Data for the task:
=== Begin Enclosure ===

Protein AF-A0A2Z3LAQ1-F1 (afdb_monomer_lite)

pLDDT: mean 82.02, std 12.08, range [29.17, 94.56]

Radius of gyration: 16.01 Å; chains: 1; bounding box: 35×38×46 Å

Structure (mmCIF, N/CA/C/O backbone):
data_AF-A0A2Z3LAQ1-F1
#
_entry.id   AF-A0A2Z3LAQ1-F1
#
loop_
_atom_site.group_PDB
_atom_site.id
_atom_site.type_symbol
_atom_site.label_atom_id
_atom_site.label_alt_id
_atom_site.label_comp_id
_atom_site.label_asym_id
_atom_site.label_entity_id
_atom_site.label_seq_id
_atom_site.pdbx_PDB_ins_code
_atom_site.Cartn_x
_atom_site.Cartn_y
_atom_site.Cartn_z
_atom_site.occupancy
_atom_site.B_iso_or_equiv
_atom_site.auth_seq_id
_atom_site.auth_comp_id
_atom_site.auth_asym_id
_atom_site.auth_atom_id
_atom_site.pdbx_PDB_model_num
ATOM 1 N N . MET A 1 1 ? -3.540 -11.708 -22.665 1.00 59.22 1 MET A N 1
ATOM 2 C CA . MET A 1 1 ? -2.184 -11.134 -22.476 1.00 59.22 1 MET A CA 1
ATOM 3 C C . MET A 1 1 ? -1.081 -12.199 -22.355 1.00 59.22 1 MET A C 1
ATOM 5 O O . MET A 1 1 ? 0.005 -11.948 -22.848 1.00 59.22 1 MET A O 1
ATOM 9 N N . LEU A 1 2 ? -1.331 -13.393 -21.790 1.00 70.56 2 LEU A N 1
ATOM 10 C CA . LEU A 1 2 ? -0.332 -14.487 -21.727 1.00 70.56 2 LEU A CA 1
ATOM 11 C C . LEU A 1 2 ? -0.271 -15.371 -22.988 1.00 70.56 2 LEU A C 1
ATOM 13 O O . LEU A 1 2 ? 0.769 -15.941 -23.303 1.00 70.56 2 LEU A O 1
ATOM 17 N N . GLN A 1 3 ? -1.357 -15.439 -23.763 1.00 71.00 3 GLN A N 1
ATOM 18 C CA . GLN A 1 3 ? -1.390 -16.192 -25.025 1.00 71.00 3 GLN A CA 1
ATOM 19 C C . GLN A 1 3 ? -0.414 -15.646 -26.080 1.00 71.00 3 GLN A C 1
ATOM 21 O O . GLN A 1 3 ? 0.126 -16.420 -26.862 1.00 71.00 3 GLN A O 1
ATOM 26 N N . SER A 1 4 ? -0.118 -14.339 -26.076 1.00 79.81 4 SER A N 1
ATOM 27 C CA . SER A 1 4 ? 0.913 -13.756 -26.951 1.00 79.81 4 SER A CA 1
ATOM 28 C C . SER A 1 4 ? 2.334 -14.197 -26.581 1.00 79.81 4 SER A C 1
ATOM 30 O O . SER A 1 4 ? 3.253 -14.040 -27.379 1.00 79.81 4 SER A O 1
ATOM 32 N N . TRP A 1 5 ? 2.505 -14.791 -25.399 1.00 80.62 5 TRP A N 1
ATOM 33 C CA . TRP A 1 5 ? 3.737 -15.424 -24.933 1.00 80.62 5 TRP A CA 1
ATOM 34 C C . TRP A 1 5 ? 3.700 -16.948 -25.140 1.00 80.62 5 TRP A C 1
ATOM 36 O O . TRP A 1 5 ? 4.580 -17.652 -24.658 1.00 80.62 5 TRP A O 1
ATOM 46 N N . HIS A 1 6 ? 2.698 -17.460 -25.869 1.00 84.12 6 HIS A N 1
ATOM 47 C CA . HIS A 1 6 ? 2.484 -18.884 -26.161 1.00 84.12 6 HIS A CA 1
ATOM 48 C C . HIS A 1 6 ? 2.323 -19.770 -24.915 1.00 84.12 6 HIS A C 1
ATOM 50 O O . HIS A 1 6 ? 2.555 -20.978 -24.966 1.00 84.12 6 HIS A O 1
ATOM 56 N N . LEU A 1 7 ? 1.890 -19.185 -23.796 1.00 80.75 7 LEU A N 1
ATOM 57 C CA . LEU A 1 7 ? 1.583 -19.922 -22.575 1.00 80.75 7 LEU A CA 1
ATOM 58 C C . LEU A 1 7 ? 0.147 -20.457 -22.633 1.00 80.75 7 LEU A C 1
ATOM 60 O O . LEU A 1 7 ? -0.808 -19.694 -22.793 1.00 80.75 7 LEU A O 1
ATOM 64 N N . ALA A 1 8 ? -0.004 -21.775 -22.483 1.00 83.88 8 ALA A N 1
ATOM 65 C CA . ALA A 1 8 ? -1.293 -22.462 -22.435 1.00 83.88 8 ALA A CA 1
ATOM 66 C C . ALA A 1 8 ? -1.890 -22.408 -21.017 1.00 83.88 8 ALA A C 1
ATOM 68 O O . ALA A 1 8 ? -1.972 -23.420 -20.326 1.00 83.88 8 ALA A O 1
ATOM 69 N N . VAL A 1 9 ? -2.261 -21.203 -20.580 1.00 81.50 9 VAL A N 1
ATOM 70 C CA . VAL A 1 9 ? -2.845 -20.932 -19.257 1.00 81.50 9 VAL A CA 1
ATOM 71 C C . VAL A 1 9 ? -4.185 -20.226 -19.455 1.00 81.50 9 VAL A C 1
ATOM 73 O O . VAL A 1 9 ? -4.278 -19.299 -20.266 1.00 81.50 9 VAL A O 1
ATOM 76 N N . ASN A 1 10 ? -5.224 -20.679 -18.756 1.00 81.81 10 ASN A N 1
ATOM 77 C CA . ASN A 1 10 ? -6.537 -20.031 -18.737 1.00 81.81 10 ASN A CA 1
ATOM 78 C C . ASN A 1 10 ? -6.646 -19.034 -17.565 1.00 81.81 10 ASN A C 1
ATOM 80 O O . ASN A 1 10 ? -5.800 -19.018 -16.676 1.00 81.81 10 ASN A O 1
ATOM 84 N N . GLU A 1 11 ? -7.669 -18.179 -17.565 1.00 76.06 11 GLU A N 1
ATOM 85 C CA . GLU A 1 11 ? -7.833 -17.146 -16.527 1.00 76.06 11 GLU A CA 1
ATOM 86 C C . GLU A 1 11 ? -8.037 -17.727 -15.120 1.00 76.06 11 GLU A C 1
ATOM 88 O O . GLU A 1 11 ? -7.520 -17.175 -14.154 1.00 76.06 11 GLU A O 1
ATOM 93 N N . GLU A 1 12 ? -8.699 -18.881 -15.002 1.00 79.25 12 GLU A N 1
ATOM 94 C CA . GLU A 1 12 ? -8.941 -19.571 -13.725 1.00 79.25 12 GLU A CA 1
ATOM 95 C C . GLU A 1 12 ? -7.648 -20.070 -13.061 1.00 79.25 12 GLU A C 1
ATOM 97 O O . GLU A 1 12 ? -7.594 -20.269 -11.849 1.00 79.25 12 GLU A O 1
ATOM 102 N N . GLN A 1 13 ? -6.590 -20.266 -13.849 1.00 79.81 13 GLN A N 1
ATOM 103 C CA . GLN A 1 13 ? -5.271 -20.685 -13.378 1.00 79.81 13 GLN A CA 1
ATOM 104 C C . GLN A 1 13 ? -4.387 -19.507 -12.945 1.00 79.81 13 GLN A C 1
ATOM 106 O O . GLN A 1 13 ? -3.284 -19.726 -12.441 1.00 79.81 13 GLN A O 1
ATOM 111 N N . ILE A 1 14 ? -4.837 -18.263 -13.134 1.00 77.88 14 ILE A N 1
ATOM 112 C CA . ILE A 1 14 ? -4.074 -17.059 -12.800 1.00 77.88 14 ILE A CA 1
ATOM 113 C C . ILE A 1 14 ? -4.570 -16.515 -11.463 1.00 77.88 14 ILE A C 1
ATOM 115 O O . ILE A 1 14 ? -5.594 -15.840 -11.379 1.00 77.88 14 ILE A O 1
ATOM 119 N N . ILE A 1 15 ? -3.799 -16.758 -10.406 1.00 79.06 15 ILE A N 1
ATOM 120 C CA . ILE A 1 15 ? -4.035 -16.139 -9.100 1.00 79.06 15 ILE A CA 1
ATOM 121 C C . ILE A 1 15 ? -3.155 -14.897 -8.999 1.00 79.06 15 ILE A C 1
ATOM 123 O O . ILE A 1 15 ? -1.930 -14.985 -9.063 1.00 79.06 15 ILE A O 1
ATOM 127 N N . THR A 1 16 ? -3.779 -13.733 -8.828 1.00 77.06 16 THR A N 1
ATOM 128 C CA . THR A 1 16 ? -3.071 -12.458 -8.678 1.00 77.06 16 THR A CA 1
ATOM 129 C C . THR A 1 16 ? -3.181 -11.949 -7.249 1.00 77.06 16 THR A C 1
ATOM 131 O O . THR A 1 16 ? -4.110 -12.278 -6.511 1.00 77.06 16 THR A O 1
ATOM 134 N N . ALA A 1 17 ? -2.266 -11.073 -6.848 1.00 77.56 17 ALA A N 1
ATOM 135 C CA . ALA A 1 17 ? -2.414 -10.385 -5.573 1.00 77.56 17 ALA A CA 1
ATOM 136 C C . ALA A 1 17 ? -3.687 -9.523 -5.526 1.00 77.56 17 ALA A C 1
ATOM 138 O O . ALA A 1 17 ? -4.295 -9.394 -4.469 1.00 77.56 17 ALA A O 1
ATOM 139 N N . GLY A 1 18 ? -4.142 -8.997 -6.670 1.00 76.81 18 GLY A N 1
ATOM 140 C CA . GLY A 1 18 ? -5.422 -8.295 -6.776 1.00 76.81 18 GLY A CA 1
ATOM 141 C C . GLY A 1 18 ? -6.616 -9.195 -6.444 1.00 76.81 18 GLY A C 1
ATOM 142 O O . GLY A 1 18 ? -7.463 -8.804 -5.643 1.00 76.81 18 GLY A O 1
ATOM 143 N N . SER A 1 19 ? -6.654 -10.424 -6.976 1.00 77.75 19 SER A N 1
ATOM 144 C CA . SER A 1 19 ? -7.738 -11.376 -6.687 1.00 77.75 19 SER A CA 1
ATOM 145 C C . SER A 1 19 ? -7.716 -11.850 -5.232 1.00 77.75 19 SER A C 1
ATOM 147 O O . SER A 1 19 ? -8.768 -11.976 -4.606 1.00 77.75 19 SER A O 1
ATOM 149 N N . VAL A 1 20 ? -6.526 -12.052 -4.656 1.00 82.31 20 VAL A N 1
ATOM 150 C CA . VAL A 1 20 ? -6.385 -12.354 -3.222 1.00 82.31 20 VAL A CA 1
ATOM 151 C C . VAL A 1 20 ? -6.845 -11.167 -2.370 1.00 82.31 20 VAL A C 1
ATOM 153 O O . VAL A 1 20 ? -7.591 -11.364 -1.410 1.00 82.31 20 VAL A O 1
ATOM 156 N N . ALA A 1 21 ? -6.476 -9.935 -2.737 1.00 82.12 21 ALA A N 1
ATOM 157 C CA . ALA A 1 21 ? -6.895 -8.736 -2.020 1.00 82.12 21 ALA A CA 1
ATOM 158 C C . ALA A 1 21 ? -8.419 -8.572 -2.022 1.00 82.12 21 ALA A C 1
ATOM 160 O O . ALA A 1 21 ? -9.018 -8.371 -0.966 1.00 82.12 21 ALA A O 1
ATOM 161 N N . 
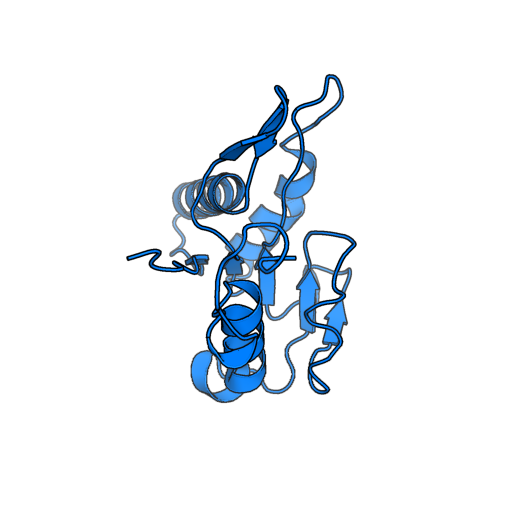ALA A 1 22 ? -9.050 -8.731 -3.188 1.00 80.75 22 ALA A N 1
ATOM 162 C CA . ALA A 1 22 ? -10.501 -8.694 -3.331 1.00 80.75 22 ALA A CA 1
ATOM 163 C C . ALA A 1 22 ? -11.182 -9.759 -2.455 1.00 80.75 22 ALA A C 1
ATOM 165 O O . ALA A 1 22 ? -12.122 -9.450 -1.723 1.00 80.75 22 ALA A O 1
ATOM 166 N N . HIS A 1 23 ? -10.663 -10.992 -2.443 1.00 83.50 23 HIS A N 1
ATOM 167 C CA . HIS A 1 23 ? -11.183 -12.055 -1.583 1.00 83.50 23 HIS A CA 1
ATOM 168 C C . HIS A 1 23 ? -11.066 -11.711 -0.089 1.00 83.50 23 HIS A C 1
ATOM 170 O O . HIS A 1 23 ? -11.994 -11.968 0.680 1.00 83.50 23 HIS A O 1
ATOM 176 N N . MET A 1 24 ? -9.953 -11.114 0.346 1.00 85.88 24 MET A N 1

=== End Enclosure ===

Requirement: The first line of the entries, the line with "ATOM 9 N N .", and every line between them should be retyped exactly, and nothing else.

Response box:
Protein AF-A0A2Z3LAQ1-F1 (afdb_monomer_lite)

pLDDT: mean 82.02, std 12.08, range [29.17, 94.56]

Radius of gyration: 16.01 Å; chains: 1; bounding box: 35×38×46 Å

Structure (mmCIF, N/CA/C/O backbone):
data_AF-A0A2Z3LAQ1-F1
#
_entry.id   AF-A0A2Z3LAQ1-F1
#
loop_
_atom_site.group_PDB
_atom_site.id
_atom_site.type_symbol
_atom_site.label_atom_id
_atom_site.label_alt_id
_atom_site.label_comp_id
_atom_site.label_asym_id
_atom_site.label_entity_id
_atom_site.label_seq_id
_atom_site.pdbx_PDB_ins_code
_atom_site.Cartn_x
_atom_site.Cartn_y
_atom_site.Cartn_z
_atom_site.occupancy
_atom_site.B_iso_or_equiv
_atom_site.auth_seq_id
_atom_site.auth_comp_id
_atom_site.auth_asym_id
_atom_site.auth_atom_id
_atom_site.pdbx_PDB_model_num
ATOM 1 N N . MET A 1 1 ? -3.540 -11.708 -22.665 1.00 59.22 1 MET A N 1
ATOM 2 C CA . MET A 1 1 ? -2.184 -11.134 -22.476 1.00 59.22 1 MET A CA 1
ATOM 3 C C . MET A 1 1 ? -1.081 -12.199 -22.355 1.00 59.22 1 MET A C 1
ATOM 5 O O . MET A 1 1 ? 0.005 -11.948 -22.848 1.00 59.22 1 MET A O 1
ATOM 9 N N . LEU A 1 2 ? -1.331 -13.393 -21.790 1.00 70.56 2 LEU A N 1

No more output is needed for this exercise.